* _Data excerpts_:

+--

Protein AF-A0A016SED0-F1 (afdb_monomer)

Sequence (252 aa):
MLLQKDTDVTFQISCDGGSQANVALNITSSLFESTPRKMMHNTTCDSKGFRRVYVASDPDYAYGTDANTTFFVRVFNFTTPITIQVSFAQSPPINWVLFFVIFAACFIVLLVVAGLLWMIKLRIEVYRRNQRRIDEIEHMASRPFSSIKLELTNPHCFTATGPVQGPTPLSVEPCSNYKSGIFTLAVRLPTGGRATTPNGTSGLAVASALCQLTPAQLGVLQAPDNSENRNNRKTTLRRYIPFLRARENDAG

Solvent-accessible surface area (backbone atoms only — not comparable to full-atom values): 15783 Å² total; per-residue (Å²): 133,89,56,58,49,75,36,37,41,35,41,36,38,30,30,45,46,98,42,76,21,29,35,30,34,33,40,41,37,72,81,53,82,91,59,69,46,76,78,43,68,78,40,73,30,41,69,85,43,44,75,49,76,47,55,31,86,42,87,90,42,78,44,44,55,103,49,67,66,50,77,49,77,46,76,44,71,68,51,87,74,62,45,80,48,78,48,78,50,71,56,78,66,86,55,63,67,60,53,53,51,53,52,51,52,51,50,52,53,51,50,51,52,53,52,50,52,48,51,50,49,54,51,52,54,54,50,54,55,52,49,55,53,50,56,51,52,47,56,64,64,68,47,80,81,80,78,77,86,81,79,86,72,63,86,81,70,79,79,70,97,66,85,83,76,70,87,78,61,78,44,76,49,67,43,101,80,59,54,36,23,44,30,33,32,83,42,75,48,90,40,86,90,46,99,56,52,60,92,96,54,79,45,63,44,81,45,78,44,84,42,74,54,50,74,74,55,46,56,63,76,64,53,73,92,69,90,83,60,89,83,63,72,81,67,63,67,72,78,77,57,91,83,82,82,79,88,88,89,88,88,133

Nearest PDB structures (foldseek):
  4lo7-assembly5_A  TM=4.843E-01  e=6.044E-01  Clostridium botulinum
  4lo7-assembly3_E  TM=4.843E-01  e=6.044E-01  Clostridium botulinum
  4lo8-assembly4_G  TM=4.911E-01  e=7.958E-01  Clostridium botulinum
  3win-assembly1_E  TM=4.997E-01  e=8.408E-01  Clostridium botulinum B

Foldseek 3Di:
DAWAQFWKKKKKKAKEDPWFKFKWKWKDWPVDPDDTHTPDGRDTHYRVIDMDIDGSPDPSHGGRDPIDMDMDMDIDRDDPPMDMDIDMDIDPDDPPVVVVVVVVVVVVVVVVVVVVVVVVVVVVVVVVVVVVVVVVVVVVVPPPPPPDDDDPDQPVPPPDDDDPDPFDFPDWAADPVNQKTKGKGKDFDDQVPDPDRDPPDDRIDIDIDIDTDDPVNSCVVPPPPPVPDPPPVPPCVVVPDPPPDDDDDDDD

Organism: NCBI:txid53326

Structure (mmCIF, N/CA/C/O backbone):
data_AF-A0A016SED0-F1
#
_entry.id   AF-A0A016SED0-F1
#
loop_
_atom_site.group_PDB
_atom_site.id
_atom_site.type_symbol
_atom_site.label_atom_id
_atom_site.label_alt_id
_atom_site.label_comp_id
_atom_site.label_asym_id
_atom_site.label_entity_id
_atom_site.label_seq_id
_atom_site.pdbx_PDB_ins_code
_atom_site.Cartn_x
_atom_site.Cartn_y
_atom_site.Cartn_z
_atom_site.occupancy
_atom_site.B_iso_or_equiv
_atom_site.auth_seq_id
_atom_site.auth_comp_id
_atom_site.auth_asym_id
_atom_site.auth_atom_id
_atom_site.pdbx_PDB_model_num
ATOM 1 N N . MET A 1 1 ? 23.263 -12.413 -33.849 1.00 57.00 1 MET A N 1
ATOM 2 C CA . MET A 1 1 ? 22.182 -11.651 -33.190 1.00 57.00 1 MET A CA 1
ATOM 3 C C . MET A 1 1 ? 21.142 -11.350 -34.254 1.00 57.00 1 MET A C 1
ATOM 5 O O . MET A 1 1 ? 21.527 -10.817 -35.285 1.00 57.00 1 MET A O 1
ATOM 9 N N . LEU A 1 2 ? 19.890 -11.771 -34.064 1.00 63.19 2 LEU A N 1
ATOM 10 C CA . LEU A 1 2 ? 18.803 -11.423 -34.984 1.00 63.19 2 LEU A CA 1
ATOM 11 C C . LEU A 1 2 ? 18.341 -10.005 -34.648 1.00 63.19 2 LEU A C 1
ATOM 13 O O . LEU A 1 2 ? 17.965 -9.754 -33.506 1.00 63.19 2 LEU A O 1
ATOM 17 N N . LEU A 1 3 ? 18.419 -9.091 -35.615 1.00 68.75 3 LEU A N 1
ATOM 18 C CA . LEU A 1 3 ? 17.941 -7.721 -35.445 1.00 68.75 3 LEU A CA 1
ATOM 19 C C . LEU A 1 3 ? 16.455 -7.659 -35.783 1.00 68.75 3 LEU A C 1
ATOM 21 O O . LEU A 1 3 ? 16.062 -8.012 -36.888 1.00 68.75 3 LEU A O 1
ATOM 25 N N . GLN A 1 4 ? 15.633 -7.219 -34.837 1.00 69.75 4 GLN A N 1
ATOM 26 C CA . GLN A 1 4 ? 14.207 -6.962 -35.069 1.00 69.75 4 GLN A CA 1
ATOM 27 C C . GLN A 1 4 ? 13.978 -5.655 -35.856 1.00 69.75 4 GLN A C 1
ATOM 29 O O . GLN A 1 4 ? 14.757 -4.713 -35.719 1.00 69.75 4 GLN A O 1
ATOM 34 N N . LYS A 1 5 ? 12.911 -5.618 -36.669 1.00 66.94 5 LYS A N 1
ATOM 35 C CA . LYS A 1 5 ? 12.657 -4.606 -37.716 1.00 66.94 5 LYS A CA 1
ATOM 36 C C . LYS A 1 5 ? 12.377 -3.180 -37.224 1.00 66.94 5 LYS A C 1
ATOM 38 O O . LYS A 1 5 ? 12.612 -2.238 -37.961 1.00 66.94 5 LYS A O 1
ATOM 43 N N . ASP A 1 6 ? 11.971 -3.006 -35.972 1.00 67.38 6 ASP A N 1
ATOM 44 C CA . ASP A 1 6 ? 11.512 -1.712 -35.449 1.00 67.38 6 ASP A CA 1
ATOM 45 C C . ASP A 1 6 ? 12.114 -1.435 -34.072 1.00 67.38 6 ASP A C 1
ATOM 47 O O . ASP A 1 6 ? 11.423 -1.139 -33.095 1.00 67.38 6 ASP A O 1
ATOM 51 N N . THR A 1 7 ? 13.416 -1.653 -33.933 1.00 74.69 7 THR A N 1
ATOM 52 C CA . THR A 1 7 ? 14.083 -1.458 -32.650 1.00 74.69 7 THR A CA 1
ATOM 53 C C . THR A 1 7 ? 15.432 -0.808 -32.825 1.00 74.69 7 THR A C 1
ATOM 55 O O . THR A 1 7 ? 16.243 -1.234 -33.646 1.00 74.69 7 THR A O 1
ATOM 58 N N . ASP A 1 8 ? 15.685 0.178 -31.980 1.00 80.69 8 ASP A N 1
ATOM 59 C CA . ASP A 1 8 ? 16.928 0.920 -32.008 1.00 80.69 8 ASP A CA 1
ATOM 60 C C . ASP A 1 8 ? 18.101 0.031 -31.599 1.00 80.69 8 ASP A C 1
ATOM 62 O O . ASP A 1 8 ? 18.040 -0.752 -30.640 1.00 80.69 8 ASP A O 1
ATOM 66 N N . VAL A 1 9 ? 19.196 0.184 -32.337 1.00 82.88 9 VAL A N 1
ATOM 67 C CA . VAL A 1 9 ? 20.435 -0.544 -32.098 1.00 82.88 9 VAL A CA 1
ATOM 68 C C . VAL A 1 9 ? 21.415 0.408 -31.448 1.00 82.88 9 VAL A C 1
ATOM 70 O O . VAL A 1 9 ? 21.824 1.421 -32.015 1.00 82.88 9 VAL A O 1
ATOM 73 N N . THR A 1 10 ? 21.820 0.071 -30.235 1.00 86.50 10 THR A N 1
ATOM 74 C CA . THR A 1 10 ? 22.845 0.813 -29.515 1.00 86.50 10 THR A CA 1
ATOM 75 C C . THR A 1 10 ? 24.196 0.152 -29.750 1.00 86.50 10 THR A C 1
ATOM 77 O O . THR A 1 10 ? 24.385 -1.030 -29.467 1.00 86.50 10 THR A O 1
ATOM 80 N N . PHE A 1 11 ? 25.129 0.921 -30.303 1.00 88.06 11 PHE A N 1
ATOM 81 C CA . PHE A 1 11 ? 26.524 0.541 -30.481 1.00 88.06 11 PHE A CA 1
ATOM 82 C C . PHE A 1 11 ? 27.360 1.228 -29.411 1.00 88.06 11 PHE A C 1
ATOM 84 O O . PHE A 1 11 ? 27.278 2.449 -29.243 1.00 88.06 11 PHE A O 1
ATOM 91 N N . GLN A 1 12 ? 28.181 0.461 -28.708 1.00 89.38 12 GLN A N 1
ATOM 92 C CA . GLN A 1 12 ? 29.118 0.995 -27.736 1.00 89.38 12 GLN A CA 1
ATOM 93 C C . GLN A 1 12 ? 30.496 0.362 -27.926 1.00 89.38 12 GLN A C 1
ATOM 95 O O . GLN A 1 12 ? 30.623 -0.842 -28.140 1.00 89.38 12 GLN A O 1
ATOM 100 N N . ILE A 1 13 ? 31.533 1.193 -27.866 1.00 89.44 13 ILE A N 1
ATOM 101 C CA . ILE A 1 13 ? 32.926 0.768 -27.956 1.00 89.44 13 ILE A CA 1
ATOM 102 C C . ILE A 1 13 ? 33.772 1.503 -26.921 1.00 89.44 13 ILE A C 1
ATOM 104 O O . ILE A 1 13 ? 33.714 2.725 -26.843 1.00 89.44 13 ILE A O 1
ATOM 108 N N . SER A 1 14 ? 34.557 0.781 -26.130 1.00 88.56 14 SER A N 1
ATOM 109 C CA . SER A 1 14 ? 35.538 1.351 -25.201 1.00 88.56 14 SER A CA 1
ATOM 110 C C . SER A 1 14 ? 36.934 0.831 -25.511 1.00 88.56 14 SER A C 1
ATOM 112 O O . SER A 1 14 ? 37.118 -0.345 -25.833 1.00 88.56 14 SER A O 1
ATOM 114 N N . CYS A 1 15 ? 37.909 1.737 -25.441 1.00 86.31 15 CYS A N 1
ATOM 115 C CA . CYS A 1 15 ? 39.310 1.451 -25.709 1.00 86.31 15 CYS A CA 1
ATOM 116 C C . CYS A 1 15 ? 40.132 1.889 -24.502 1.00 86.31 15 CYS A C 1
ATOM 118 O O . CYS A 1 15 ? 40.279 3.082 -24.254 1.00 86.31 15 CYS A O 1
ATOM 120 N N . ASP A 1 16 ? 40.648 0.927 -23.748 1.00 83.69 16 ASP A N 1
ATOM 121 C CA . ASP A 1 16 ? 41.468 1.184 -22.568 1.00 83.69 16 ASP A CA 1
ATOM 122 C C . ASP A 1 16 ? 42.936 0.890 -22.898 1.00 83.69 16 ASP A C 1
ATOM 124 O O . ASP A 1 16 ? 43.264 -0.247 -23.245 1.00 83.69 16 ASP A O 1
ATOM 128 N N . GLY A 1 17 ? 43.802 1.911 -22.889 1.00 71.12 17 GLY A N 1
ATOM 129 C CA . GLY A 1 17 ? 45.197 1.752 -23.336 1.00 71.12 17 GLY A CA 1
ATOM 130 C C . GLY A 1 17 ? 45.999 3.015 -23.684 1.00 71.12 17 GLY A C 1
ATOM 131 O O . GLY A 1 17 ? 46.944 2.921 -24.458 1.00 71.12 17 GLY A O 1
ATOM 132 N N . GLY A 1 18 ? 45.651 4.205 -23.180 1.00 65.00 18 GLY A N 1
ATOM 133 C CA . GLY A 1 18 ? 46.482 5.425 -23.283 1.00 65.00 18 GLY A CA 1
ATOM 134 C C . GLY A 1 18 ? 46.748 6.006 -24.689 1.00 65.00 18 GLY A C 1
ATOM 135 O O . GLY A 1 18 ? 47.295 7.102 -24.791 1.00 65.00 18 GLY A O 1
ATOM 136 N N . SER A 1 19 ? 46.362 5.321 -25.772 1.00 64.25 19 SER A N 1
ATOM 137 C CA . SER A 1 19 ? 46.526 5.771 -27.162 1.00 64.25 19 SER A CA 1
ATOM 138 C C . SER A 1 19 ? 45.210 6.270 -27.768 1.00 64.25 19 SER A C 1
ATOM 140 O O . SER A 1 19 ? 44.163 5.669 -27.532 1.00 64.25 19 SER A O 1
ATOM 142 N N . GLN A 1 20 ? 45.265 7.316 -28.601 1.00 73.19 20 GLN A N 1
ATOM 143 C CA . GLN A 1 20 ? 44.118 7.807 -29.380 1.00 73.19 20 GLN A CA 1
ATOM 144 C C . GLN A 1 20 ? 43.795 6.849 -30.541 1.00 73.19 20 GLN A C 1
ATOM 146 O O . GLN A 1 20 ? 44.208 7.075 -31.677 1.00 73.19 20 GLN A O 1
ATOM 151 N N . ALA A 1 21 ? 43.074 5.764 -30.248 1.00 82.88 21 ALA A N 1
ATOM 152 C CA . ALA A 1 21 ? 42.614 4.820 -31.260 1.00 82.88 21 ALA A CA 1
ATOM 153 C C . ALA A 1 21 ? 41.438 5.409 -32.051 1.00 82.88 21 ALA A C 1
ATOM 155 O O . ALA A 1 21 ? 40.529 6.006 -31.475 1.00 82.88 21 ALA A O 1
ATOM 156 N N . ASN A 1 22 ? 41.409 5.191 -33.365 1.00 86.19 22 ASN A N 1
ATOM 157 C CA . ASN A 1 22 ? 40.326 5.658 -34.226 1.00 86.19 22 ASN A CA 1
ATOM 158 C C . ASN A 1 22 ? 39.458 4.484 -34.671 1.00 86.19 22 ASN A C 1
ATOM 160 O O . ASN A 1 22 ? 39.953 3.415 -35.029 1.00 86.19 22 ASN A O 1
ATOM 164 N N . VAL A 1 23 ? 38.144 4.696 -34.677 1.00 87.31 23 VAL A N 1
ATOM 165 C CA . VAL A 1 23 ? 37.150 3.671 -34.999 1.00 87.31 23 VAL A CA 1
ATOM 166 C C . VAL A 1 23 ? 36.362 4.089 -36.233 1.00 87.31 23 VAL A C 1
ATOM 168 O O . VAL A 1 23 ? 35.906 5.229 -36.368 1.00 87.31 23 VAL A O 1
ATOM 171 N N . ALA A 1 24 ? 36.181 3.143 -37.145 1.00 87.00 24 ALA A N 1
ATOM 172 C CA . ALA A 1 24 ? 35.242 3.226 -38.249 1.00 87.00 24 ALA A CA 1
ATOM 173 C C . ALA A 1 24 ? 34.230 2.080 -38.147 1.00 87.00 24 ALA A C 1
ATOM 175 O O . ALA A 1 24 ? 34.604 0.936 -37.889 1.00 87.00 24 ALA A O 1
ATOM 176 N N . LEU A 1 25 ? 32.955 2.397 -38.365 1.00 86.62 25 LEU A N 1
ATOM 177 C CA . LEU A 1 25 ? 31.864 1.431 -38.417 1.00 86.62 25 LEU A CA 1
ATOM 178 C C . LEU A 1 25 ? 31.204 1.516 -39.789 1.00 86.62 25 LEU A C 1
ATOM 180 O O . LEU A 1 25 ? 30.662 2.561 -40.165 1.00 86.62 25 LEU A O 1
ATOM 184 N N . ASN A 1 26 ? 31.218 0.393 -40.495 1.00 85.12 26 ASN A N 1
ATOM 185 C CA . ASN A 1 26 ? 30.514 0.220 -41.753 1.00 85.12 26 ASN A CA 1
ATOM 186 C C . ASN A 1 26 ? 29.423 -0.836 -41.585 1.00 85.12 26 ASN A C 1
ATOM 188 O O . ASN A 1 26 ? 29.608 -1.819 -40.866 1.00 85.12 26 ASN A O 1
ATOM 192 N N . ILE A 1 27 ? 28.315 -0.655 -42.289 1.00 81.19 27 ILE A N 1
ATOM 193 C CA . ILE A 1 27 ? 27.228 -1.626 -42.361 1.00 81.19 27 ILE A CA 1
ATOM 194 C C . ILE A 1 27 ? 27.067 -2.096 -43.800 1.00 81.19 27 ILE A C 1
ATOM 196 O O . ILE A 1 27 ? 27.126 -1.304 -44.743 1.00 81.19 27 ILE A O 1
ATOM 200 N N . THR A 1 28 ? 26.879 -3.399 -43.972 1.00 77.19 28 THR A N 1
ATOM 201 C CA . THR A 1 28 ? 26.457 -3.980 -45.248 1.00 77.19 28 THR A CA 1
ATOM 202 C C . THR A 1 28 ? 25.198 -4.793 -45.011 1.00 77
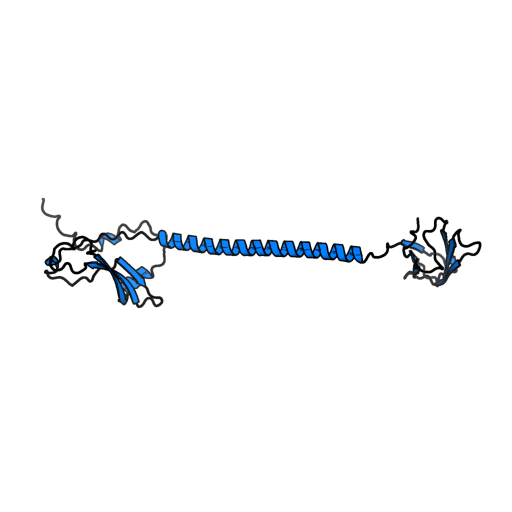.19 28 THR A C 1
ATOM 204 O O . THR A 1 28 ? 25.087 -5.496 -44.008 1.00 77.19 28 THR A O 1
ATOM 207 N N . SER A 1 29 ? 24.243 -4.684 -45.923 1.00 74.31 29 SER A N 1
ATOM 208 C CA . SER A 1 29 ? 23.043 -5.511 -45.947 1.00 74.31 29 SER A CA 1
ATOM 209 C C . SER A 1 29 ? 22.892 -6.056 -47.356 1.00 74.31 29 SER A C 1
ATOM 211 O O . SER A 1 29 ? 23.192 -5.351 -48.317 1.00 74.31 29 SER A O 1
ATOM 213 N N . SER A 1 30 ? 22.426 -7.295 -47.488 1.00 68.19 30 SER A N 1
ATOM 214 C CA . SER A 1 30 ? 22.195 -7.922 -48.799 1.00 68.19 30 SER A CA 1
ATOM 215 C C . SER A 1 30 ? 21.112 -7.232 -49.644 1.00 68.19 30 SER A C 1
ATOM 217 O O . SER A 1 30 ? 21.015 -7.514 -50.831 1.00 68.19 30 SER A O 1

+--

* _TASK PROMPT_: Each line from the one containing "ATOM 196 O O" down to the final line of the records above must be reproduced exactly; no pictures go into the copy.

* _ANSWER TO THIS PROBLEM_:
ATOM 196 O O . ILE A 1 27 ? 27.126 -1.304 -44.743 1.00 81.19 27 ILE A O 1
ATOM 200 N N . THR A 1 28 ? 26.879 -3.399 -43.972 1.00 77.19 28 THR A N 1
ATOM 201 C CA . THR A 1 28 ? 26.457 -3.980 -45.248 1.00 77.19 28 THR A CA 1
ATOM 202 C C . THR A 1 28 ? 25.198 -4.793 -45.011 1.00 77
.19 28 THR A C 1
ATOM 204 O O . THR A 1 28 ? 25.087 -5.496 -44.008 1.00 77.19 28 THR A O 1
ATOM 207 N N . SER A 1 29 ? 24.243 -4.684 -45.923 1.00 74.31 29 SER A N 1
ATOM 208 C CA . SER A 1 29 ? 23.043 -5.511 -45.947 1.00 74.31 29 SER A CA 1
ATOM 209 C C . SER A 1 29 ? 22.892 -6.056 -47.356 1.00 74.31 29 SER A C 1
ATOM 211 O O . SER A 1 29 ? 23.192 -5.351 -48.317 1.00 74.31 29 SER A O 1
ATOM 213 N N . SER A 1 30 ? 22.426 -7.295 -47.488 1.00 68.19 30 SER A N 1
ATOM 214 C CA . SER A 1 30 ? 22.195 -7.922 -48.799 1.00 68.19 30 SER A CA 1
ATOM 215 C C . SER A 1 30 ? 21.112 -7.232 -49.644 1.00 68.19 30 SER A C 1
ATOM 217 O O . SER A 1 30 ? 21.015 -7.514 -50.831 1.00 68.19 30 SER A O 1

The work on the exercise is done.